Patanjali Foods Q3 FY26 Analysis: Record Revenue Surge vs. Operating Margin Pressure
We present our updated deep-dive analysis into Patanjali Foods Limited (PFL) following their Q3 FY26 results. The quarter is marked by record-breaking top-line growth and a significant bottom-line boost, though operating margins reflect the challenging dynamics of the edible oil sector.
The Snapshot
Name | Patanjali Foods Limited (PFL) |
CMP | ₹500.00 |
M-Cap | ~₹18,100 Cr (Small-Cap) |
Sector | FMCG & Edible Oils |
Quick Verdict | Growth-Heavy / Watch Margins (Record sales and FMCG expansion are primary drivers). |
The 'Wow' Factor
Highest Ever Revenue: The company crossed the ₹10,000 Cr quarterly revenue milestone for the first time, reaching ₹10,483.71 Cr.
Tax Credit Windfall: PAT saw a massive 60% YoY jump, largely aided by a ₹317.21 Cr tax credit relating to earlier years.
FMCG Rocket: The Food & FMCG segment grew by 38.93% YoY, proving to be the most resilient and profitable vertical.
Oil Palm Footprint: Plantations have now crossed 1.08 Lakh Hectares, strengthening backward integration.
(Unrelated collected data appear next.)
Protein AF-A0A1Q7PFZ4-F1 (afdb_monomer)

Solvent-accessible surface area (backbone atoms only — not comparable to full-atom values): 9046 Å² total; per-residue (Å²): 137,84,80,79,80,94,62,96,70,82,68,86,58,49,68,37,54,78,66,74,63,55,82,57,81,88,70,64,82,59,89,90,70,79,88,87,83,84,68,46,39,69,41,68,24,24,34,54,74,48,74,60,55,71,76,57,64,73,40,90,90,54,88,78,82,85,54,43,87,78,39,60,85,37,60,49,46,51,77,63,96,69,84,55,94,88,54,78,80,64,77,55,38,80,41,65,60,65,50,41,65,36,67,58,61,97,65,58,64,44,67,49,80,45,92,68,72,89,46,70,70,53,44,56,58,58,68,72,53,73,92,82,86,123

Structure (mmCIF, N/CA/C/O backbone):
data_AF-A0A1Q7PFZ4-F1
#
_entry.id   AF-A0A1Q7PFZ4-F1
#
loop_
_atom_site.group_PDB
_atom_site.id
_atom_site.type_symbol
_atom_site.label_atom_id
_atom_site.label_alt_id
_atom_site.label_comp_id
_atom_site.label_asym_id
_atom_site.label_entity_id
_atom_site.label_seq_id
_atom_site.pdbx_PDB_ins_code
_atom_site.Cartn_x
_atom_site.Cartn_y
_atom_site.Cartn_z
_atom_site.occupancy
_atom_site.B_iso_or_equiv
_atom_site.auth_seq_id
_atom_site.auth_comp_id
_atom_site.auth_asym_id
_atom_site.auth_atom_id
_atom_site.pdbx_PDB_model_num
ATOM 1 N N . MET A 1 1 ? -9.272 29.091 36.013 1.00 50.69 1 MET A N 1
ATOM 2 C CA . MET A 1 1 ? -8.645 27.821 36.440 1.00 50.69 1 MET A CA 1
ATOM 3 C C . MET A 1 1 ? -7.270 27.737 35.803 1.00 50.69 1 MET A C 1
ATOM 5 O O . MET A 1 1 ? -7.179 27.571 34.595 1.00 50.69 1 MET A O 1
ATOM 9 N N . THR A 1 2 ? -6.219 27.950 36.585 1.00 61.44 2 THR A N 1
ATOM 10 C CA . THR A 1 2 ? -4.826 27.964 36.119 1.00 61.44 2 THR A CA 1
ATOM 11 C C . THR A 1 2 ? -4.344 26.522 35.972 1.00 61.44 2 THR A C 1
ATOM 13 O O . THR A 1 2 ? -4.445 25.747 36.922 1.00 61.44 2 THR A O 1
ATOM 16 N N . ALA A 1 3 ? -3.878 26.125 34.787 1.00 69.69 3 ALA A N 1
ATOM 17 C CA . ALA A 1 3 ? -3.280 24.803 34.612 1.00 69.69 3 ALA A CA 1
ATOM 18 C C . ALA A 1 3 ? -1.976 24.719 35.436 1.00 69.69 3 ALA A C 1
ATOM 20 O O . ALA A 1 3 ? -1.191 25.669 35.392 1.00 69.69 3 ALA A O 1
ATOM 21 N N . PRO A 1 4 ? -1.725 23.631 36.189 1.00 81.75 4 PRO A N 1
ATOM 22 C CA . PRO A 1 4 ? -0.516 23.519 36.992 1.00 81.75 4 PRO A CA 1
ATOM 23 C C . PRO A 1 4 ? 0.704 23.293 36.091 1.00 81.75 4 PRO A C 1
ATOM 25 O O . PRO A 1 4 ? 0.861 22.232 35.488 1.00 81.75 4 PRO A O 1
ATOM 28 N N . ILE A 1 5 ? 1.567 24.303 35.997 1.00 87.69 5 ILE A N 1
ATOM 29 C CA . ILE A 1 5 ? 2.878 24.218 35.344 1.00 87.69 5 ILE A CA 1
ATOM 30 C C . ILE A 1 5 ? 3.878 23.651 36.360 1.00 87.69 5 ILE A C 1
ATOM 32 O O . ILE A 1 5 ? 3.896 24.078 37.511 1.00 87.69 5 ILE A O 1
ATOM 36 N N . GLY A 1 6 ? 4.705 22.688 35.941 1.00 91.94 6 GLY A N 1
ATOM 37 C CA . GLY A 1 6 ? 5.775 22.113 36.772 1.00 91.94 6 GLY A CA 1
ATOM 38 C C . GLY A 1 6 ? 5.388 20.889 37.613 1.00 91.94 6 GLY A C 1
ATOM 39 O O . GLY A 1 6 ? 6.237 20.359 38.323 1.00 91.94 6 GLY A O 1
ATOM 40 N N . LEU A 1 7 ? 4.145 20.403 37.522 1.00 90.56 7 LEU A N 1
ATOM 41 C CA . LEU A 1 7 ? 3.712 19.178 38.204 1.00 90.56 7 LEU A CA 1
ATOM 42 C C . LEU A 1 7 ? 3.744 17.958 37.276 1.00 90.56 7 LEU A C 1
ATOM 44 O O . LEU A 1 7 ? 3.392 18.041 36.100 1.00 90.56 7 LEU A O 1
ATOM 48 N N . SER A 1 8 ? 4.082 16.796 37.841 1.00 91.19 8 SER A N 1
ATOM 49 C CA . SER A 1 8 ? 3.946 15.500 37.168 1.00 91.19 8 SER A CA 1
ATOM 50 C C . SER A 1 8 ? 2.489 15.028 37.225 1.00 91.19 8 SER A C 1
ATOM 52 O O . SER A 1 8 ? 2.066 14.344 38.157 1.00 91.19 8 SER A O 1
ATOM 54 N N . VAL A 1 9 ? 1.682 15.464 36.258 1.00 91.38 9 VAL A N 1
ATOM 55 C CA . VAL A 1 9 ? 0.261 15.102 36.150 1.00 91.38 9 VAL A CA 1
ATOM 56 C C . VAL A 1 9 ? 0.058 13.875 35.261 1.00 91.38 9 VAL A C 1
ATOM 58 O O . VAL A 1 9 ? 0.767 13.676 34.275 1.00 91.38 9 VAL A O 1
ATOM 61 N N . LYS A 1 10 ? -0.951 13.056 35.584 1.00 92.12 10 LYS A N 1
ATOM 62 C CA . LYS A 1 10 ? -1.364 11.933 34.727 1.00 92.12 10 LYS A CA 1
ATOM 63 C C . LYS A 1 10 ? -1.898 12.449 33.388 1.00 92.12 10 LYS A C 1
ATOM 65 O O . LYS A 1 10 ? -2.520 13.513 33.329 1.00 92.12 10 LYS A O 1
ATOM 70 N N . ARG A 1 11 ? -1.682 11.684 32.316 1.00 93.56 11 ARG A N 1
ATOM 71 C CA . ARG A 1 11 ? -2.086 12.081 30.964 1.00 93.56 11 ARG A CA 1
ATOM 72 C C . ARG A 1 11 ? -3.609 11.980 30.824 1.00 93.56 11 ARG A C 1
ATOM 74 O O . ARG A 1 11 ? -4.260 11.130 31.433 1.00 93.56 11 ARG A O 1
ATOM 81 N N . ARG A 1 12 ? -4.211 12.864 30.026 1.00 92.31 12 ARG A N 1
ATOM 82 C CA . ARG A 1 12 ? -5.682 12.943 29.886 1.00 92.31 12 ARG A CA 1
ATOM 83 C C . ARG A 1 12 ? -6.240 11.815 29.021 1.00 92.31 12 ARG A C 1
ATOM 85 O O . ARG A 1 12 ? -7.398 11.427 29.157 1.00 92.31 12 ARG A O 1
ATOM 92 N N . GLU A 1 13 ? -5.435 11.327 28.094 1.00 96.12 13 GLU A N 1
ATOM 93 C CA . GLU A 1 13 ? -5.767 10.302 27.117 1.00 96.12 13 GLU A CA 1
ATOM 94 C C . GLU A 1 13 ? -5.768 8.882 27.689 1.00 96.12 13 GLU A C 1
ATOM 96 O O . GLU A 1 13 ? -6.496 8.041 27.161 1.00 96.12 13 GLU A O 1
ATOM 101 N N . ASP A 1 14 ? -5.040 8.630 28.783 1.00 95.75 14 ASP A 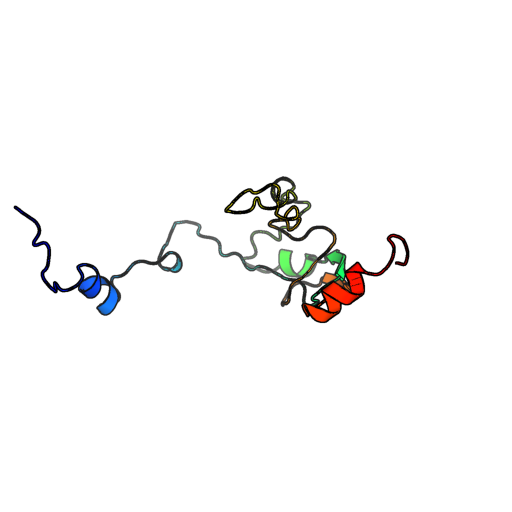N 1
ATOM 102 C CA . ASP A 1 14 ? -4.800 7.284 29.323 1.00 95.75 14 ASP A CA 1
ATOM 103 C C . ASP A 1 14 ? -6.098 6.501 29.507 1.00 95.75 14 ASP A C 1
ATOM 105 O O . ASP A 1 14 ? -6.227 5.382 29.024 1.00 95.75 14 ASP A O 1
ATOM 109 N N . ARG A 1 15 ? -7.118 7.112 30.122 1.00 95.75 15 ARG A N 1
ATOM 110 C CA . ARG A 1 15 ? -8.388 6.426 30.390 1.00 95.75 15 ARG A CA 1
ATOM 111 C C . ARG A 1 15 ? -9.033 5.872 29.122 1.00 95.75 15 ARG A C 1
ATOM 113 O O . ARG A 1 15 ? -9.518 4.747 29.152 1.00 95.75 15 ARG A O 1
ATOM 120 N N . ARG A 1 16 ? -9.087 6.641 28.026 1.00 95.88 16 ARG A N 1
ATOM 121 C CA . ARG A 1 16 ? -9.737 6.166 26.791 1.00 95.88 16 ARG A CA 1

Operational KPI Table (Sector-Specific)
KPI Metric | Q3 FY26 Value | Context / Trend |
FMCG Revenue | ₹3,248.35 Cr | Up 38.9% YoY; now a significant pillar of the business. |
Edible Oil Revenue | ₹7,335.71 Cr | 8.9% YoY growth; branded sales contribute >85%. |
EBITDA Margin | 4.69% | Contracted from 6.46% (YoY) due to raw material costs. |
Financial Deep Dive (Consolidated)
Metric (in ₹ Cr) | Q3 FY26 | Q3 FY25 (YoY) | Q2 FY26 (QoQ) | YoY Growth | QoQ Growth |
Revenue from Ops | 10,483.71 | 8,996.87 | 9,776.87 | +16.53% | +7.23% |
EBITDA | 492.06 | 581.19 | 552.12 | -15.34% | -10.88% |
PAT | 593.44 | 370.88 | 516.73 | +60.01% | +14.85% |
Cost vs. Efficiency: While Revenue and PAT hit record highs, the Operating EBITDA (excl. other income) fell to 4.14% from 6.20% YoY. This margin erosion highlights the "Margin of Safety" concern: rising raw material costs and an aggressive A&P (Advertising & Promotion) spend (approx. 2% of revenue) are eating into the operational gains of the edible oil segment.
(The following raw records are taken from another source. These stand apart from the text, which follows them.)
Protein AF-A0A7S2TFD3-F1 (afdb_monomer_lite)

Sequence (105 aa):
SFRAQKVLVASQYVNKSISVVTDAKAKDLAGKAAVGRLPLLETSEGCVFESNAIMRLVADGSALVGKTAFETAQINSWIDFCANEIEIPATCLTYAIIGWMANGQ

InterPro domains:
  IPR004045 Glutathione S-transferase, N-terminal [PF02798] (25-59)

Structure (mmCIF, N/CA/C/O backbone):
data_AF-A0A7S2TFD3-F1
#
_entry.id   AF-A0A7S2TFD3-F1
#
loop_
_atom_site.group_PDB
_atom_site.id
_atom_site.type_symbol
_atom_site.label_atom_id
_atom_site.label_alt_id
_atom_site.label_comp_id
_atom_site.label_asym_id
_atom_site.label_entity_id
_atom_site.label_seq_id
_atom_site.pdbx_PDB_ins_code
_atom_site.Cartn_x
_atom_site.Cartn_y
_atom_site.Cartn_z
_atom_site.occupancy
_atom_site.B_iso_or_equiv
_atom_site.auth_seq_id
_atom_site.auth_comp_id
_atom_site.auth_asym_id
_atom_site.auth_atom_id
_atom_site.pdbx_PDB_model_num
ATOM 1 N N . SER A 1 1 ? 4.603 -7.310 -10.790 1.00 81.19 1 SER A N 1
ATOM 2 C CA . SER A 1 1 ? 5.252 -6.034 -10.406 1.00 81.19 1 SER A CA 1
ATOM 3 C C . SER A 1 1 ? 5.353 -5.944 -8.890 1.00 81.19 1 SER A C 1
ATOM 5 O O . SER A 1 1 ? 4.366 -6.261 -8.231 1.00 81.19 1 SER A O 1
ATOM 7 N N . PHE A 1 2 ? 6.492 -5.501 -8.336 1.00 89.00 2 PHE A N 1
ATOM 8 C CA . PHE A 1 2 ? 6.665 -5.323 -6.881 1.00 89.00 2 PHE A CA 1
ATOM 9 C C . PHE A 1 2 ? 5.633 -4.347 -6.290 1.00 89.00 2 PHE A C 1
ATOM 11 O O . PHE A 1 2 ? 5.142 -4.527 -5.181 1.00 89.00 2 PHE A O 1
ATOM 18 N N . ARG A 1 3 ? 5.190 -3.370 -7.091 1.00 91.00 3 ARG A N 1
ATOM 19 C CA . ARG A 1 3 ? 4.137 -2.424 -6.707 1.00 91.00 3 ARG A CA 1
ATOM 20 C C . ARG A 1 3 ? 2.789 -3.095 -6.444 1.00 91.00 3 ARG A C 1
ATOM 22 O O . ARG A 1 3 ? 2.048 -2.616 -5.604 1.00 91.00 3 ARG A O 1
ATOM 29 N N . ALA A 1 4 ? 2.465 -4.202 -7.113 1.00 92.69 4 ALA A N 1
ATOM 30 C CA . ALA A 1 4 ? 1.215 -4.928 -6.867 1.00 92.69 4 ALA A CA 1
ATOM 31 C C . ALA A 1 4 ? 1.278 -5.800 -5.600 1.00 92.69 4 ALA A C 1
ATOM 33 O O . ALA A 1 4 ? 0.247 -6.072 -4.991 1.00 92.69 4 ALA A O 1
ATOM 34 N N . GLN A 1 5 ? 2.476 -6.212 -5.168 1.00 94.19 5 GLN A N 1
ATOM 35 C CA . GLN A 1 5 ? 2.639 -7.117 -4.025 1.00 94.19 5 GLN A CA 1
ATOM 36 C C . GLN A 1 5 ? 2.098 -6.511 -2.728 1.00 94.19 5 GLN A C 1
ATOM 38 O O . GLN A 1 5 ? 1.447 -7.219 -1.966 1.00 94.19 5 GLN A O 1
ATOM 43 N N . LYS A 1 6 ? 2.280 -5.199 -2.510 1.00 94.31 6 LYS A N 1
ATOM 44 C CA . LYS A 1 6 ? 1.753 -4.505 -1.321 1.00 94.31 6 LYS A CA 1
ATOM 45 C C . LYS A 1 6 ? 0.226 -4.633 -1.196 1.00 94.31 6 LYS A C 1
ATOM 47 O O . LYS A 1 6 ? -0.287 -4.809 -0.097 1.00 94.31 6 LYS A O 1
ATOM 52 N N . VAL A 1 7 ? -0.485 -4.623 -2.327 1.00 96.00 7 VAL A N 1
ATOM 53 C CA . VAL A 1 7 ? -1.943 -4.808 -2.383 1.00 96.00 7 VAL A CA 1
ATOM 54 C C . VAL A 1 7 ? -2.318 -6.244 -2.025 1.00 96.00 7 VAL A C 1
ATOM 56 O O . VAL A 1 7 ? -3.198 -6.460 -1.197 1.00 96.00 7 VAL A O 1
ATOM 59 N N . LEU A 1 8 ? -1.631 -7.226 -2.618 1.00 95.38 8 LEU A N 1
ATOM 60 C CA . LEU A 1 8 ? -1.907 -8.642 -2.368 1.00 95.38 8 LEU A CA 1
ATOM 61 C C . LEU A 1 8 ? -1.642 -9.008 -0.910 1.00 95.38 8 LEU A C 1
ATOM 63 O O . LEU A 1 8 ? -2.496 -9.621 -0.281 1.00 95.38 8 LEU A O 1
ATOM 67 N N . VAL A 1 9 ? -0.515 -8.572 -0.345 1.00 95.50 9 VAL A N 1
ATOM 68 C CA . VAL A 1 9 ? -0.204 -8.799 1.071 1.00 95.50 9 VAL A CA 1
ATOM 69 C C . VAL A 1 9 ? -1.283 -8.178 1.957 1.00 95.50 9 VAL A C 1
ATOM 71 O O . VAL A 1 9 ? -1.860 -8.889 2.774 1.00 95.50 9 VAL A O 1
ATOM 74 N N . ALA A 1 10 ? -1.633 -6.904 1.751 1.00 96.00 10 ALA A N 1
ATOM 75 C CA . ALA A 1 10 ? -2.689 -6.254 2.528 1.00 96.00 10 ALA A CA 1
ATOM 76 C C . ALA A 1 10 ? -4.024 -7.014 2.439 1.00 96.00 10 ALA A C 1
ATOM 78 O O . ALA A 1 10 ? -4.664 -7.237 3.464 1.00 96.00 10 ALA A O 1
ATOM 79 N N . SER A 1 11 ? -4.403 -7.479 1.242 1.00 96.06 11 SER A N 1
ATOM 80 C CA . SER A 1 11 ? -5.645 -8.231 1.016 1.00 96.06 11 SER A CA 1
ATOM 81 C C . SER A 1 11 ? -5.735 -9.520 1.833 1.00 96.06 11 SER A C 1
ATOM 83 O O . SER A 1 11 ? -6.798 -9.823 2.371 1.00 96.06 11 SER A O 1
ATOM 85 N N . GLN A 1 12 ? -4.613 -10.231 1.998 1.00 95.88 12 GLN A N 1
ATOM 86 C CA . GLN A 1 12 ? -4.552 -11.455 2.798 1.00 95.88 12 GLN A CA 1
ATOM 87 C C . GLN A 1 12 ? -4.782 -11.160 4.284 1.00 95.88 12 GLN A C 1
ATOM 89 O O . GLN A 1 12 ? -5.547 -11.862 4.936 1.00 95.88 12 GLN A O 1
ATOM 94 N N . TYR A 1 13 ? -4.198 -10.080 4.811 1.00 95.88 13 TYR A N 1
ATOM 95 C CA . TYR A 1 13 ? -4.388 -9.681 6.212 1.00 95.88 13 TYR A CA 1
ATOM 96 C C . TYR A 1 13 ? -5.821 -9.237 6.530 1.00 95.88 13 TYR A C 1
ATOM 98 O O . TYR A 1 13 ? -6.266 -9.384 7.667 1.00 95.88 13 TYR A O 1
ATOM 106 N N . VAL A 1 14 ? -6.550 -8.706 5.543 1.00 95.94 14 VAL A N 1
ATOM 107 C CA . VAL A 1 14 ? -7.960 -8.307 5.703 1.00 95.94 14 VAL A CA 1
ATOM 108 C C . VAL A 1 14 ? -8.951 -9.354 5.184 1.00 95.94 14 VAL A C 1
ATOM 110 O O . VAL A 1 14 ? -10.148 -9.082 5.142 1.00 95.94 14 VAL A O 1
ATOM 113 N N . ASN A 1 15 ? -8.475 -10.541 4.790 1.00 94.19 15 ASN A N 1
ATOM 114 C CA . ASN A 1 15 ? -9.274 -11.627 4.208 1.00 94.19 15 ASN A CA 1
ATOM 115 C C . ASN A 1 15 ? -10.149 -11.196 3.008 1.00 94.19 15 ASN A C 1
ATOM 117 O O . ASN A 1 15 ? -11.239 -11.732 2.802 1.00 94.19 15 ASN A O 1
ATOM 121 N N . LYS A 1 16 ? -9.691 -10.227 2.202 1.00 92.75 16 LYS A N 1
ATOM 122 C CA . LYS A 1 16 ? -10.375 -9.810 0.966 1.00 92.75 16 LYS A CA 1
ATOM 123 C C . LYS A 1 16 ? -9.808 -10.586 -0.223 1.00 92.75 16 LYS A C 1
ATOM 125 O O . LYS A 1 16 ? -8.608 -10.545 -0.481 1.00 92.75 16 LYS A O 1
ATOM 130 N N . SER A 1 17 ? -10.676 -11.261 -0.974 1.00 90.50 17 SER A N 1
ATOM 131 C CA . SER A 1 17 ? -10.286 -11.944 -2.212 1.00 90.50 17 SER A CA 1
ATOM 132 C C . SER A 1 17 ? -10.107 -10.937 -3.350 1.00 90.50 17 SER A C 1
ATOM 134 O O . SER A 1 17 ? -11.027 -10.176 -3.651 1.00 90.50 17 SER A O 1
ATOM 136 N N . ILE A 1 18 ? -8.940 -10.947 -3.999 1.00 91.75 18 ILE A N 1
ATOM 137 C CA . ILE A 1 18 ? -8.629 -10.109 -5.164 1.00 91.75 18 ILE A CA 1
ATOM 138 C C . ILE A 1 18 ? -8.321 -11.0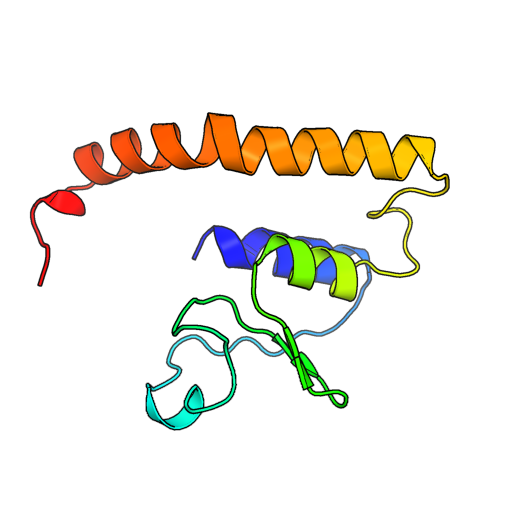16 -6.355 1.00 91.75 18 ILE A C 1
ATOM 140 O O . ILE A 1 18 ? -7.420 -11.852 -6.288 1.00 91.75 18 ILE A O 1
ATOM 144 N N . SER A 1 19 ? -9.042 -10.824 -7.461 1.00 92.62 19 SER A N 1
ATOM 145 C CA . SER A 1 19 ? -8.744 -11.490 -8.732 1.00 92.62 19 SER A CA 1
ATOM 146 C C . SER A 1 19 ? -7.581 -10.787 -9.428 1.00 92.62 19 SER A C 1
ATOM 148 O O . SER A 1 19 ? -7.675 -9.606 -9.759 1.00 92.62 19 SER A O 1
ATOM 150 N N . VAL A 1 20 ? -6.483 -11.507 -9.657 1.00 92.31 20 VAL A N 1
ATOM 151 C CA . VAL A 1 20 ? -5.270 -10.955 -10.273 1.00 92.31 20 VAL A CA 1
ATOM 152 C C . VAL A 1 20 ? -5.240 -11.288 -11.759 1.00 92.31 20 VAL A C 1
ATOM 154 O O . VAL A 1 20 ? -5.316 -12.453 -12.137 1.00 92.31 20 VAL A O 1
ATOM 157 N N . VAL A 1 21 ? -5.074 -10.263 -12.596 1.00 89.50 21 VAL A N 1
ATOM 158 C CA . VAL A 1 21 ? -4.897 -10.403 -14.048 1.00 89.50 21 VAL A CA 1
ATOM 159 C C . VAL A 1 21 ? -3.488 -9.941 -14.416 1.00 89.50 21 VAL A C 1
ATOM 161 O O . VAL A 1 21 ? -3.126 -8.794 -14.158 1.00 89.50 21 VAL A O 1
ATOM 164 N N . THR A 1 22 ? -2.679 -10.831 -14.994 1.00 87.00 22 THR A N 1
ATOM 165 C CA . THR A 1 22 ? -1.274 -10.553 -15.354 1.00 87.00 22 THR A CA 1
ATOM 166 C C . THR A 1 22 ? -1.079 -10.164 -16.816 1.00 87.00 22 THR A C 1
ATOM 168 O O . THR A 1 22 ? -0.156 -9.410 -17.109 1.00 87.00 22 THR A O 1
ATOM 171 N N . ASP A 1 23 ? -1.975 -10.595 -17.706 1.00 83.94 23 ASP A N 1
ATOM 172 C CA . ASP A 1 23 ? -1.827 -10.459 -19.165 1.00 83.94 23 ASP A CA 1
ATOM 173 C C . ASP A 1 23 ? -2.849 -9.483 -19.769 1.00 83.94 23 ASP A C 1
ATOM 175 O O . ASP A 1 23 ? -3.408 -9.710 -20.847 1.00 83.94 23 ASP A O 1
ATOM 179 N N . ALA A 1 24 ? -3.132 -8.396 -19.046 1.00 81.50 24 ALA A N 1
ATOM 180 C CA . ALA A 1 24 ? -4.062 -7.364 -19.494 1.00 81.50 24 ALA A CA 1
ATOM 181 C C . ALA A 1 24 ? -3.559 -6.711 -20.791 1.00 81.50 24 ALA A C 1
ATOM 183 O O . ALA A 1 24 ? -2.424 -6.233 -20.866 1.00 81.50 24 ALA A O 1
ATOM 184 N N . LYS A 1 25 ? -4.406 -6.669 -21.824 1.00 82.06 25 LYS A N 1
ATOM 185 C CA . LYS A 1 25 ? -4.070 -6.041 -23.107 1.00 82.06 25 LYS A CA 1
ATOM 186 C C . LYS A 1 25 ? -4.436 -4.561 -23.070 1.00 82.06 25 LYS A C 1
ATOM 188 O O . LYS A 1 25 ? -5.330 -4.147 -22.341 1.00 82.06 25 LYS A O 1
ATOM 193 N N . ALA A 1 26 ? -3.815 -3.753 -23.930 1.00 77.06 26 ALA A N 1
ATOM 194 C CA . ALA A 1 26 ? -4.086 -2.311 -24.007 1.00 77.06 26 ALA A CA 1
ATOM 195 C C . ALA A 1 26 ? -5.582 -1.976 -24.191 1.00 77.06 26 ALA A C 1
ATOM 197 O O . ALA A 1 26 ? -6.076 -1.015 -23.607 1.00 77.06 26 ALA A O 1
ATOM 198 N N . LYS A 1 27 ? -6.319 -2.807 -24.942 1.00 80.44 27 LYS A N 1
ATOM 199 C CA . LYS A 1 27 ? -7.776 -2.679 -25.117 1.00 80.44 27 LYS A CA 1
ATOM 200 C C . LYS A 1 27 ? -8.561 -2.824 -23.806 1.00 80.44 27 LYS A C 1
ATOM 202 O O . LYS A 1 27 ? -9.601 -2.199 -23.661 1.00 80.44 27 LYS A O 1
ATOM 207 N N . ASP A 1 28 ? -8.060 -3.626 -22.868 1.00 78.12 28 ASP A N 1
ATOM 208 C CA . ASP A 1 28 ? -8.725 -3.915 -21.594 1.00 78.12 28 ASP A CA 1
ATOM 209 C C . ASP A 1 28 ? -8.528 -2.760 -20.596 1.00 78.12 28 ASP A C 1
ATOM 211 O O . ASP A 1 28 ? -9.312 -2.612 -19.659 1.00 78.12 28 ASP A O 1
ATOM 215 N N . LEU A 1 29 ? -7.503 -1.928 -20.831 1.00 79.38 29 LEU A N 1
ATOM 216 C CA . LEU A 1 29 ? -7.112 -0.767 -20.024 1.00 79.38 29 LEU A CA 1
ATOM 217 C C . LEU A 1 29 ? -7.622 0.568 -20.597 1.00 79.38 29 LEU A C 1
ATOM 219 O O . LEU A 1 29 ? -7.515 1.608 -19.941 1.00 79.38 29 LEU A O 1
ATOM 223 N N . ALA A 1 30 ? -8.153 0.561 -21.823 1.00 78.19 30 ALA A N 1
ATOM 224 C CA . ALA A 1 30 ? -8.597 1.762 -22.519 1.00 78.19 30 ALA A CA 1
ATOM 225 C C . ALA A 1 30 ? -9.714 2.472 -21.735 1.00 78.19 30 ALA A C 1
ATOM 227 O O . ALA A 1 30 ? -10.751 1.886 -21.436 1.00 78.19 30 ALA A O 1
ATOM 228 N N . GLY A 1 31 ? -9.488 3.743 -21.391 1.00 77.75 31 GLY A N 1
ATOM 229 C CA . GLY A 1 31 ? -10.453 4.565 -20.654 1.00 77.75 31 GLY A CA 1
ATOM 230 C C . GLY A 1 31 ? -10.555 4.283 -19.149 1.00 77.75 31 GLY A C 1
ATOM 231 O O . GLY A 1 31 ? -11.382 4.907 -18.494 1.00 77.75 31 GLY A O 1
ATOM 232 N N . LYS A 1 32 ? -9.729 3.386 -18.586 1.00 76.38 32 LYS A N 1
ATOM 233 C CA . LYS A 1 32 ? -9.822 2.972 -17.171 1.00 76.38 32 LYS A CA 1
ATOM 234 C C . LYS A 1 32 ? -8.768 3.577 -16.238 1.00 76.38 32 LYS A C 1
ATOM 236 O O . LYS A 1 32 ? -8.929 3.528 -15.023 1.00 76.38 32 LYS A O 1
ATOM 241 N N . ALA A 1 33 ? -7.693 4.151 -16.770 1.00 66.25 33 ALA A N 1
ATOM 242 C CA . ALA A 1 33 ? -6.615 4.733 -15.971 1.00 66.25 33 ALA A CA 1
ATOM 243 C C . ALA A 1 33 ? -6.168 6.076 -16.555 1.00 66.25 33 ALA A C 1
ATOM 245 O O . ALA A 1 33 ? -6.164 6.248 -17.773 1.00 66.25 33 ALA A O 1
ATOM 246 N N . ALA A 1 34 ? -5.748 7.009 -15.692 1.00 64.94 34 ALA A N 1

Management Integrity & Tone
Tone: Strategically Aggressive.
CEO Sanjeev Asthana emphasized "disciplined execution" and a "milestone quarter" for FMCG. However, management was candid about the 12.6% drop in global palm oil prices and the resulting margin compression. Their transparency regarding the tax credit being the primary driver for PAT growth builds significant investor trust.
Valuation Guardrails
Current PE: ~29x (Post-results adjustment)
Industry PE: ~53x
Verdict: Historically Discounted / Re-rating Potential. Despite the recent slide in share price, the company is valued significantly lower than industry peers like Marico or Adani Wilmar, providing a buffer if FMCG margins stabilize. But we should not forget that Edibles oils Profits are highly volatile.
Shareholding Pattern Shift
DII Support: Domestic Institutional Investors have increased their stake slightly to ~11.85%, showing local confidence.
Promoter Holding: Remains steady at ~68.8% to comply with SEBI norms, though 38% of promoter shares remain pledged, which remains a key monitorable risk.
The Advisory Note
Strategic Outlook (Long-term): The "FMCG Pivot" is real. With a 38.9% growth in high-margin staples and biscuits, PFL is successfully diversifying away from commodity-linked volatility.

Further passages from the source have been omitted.